Task to carry out: Would you output, exactly as written, the line with "ATOM 78 C C" and all lines after it to the end of the data below, and no others?

(Stored dataset items)
= = = = = = =

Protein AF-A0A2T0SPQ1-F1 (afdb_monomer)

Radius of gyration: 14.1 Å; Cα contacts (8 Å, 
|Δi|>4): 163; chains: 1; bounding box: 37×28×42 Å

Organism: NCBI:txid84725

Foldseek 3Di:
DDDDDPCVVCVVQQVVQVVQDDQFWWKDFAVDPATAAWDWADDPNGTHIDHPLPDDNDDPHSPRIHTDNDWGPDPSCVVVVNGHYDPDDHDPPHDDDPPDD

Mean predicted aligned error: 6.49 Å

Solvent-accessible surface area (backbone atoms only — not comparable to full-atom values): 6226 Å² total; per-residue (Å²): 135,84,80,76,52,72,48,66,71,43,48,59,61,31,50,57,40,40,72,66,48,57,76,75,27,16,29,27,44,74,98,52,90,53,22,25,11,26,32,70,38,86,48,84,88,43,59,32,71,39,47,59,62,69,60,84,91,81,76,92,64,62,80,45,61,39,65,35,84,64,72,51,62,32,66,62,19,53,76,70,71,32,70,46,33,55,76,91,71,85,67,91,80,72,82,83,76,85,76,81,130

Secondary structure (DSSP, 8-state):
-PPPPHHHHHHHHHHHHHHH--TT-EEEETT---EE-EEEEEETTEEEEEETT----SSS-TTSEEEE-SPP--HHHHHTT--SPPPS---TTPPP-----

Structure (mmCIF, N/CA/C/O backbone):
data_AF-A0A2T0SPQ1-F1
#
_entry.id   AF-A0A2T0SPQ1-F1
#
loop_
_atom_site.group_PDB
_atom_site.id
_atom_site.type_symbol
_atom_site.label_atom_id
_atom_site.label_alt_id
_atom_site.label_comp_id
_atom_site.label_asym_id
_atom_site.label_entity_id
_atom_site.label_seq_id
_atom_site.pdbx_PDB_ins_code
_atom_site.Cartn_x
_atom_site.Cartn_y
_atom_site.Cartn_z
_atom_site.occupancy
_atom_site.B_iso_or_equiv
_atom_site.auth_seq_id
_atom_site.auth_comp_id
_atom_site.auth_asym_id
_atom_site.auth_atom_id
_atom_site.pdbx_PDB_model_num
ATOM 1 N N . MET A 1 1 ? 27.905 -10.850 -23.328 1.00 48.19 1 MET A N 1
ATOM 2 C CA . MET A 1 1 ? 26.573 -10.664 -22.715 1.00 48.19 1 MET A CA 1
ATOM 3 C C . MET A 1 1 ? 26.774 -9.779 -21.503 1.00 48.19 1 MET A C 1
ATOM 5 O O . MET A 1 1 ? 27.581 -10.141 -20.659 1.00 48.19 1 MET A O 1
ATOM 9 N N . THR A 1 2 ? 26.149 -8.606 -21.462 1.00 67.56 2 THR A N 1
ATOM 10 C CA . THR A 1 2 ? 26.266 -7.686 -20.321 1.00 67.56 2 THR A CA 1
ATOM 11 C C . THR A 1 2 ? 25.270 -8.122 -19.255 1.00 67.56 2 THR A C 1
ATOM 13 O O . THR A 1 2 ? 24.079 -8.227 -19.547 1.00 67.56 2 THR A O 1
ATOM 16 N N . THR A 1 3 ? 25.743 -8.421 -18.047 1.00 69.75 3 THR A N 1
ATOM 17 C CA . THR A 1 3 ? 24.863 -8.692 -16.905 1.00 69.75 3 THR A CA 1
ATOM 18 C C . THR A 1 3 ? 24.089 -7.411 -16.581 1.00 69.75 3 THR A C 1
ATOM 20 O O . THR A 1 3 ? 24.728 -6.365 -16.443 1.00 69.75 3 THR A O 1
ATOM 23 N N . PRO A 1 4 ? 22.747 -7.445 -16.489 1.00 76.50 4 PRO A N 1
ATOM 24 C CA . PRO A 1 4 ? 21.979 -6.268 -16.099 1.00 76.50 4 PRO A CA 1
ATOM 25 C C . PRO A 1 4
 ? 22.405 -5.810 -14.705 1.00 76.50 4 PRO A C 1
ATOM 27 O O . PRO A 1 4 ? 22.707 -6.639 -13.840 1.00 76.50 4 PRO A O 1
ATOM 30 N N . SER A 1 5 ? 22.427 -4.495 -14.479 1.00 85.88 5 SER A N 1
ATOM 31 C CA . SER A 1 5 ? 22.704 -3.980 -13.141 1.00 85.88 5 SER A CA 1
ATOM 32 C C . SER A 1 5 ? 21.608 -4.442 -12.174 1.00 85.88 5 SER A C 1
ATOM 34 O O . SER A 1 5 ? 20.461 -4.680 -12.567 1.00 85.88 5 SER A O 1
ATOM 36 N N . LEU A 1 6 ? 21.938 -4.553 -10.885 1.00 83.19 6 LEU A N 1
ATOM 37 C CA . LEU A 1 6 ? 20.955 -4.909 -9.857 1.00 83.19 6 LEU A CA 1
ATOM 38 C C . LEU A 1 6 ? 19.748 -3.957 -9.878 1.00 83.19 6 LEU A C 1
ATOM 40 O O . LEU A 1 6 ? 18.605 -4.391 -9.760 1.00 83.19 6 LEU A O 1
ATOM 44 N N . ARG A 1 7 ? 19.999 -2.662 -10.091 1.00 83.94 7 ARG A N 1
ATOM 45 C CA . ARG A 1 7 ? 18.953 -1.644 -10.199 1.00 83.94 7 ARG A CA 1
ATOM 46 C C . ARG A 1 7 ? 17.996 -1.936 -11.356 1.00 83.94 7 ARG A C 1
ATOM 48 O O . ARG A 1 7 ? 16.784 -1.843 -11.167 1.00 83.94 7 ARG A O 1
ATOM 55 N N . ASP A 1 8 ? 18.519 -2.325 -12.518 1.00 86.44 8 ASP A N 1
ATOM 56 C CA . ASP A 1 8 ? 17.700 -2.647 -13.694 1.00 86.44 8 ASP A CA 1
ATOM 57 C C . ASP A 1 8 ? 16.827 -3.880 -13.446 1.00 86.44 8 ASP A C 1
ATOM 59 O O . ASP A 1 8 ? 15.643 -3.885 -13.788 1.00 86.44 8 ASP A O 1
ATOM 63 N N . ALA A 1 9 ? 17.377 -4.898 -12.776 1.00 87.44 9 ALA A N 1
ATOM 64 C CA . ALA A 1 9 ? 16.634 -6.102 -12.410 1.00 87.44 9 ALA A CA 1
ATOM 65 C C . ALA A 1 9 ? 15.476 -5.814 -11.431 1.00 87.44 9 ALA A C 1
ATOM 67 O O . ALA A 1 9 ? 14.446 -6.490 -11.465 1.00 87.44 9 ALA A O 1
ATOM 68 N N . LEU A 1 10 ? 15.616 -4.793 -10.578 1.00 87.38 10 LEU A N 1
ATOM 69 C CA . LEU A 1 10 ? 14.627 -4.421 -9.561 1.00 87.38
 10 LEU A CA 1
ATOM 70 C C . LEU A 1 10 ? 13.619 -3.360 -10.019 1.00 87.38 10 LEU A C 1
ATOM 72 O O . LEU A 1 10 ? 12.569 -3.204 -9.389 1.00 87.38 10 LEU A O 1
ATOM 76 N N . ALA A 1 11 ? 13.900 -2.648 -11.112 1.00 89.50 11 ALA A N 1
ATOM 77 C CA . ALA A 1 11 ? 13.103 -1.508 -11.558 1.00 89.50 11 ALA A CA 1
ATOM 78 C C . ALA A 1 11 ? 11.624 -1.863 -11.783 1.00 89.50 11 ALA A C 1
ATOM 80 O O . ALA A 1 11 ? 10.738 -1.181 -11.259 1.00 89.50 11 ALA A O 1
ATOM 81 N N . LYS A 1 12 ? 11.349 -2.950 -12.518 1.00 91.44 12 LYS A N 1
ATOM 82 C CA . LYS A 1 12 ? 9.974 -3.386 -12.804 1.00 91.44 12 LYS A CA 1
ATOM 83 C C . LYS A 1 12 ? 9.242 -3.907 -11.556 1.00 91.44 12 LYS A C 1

= = = = = = =

Expected answer:
ATOM 78 C C . ALA A 1 11 ? 11.624 -1.863 -11.783 1.00 89.50 11 ALA A C 1
ATOM 80 O O . ALA A 1 11 ? 10.738 -1.181 -11.259 1.00 89.50 11 ALA A O 1
ATOM 81 N N . LYS A 1 12 ? 11.349 -2.950 -12.518 1.00 91.44 12 LYS A N 1
ATOM 82 C CA . LYS A 1 12 ? 9.974 -3.386 -12.804 1.00 91.44 12 LYS A CA 1
ATOM 83 C C . LYS A 1 12 ? 9.242 -3.907 -11.556 1.00 91.44 12 LYS A C 1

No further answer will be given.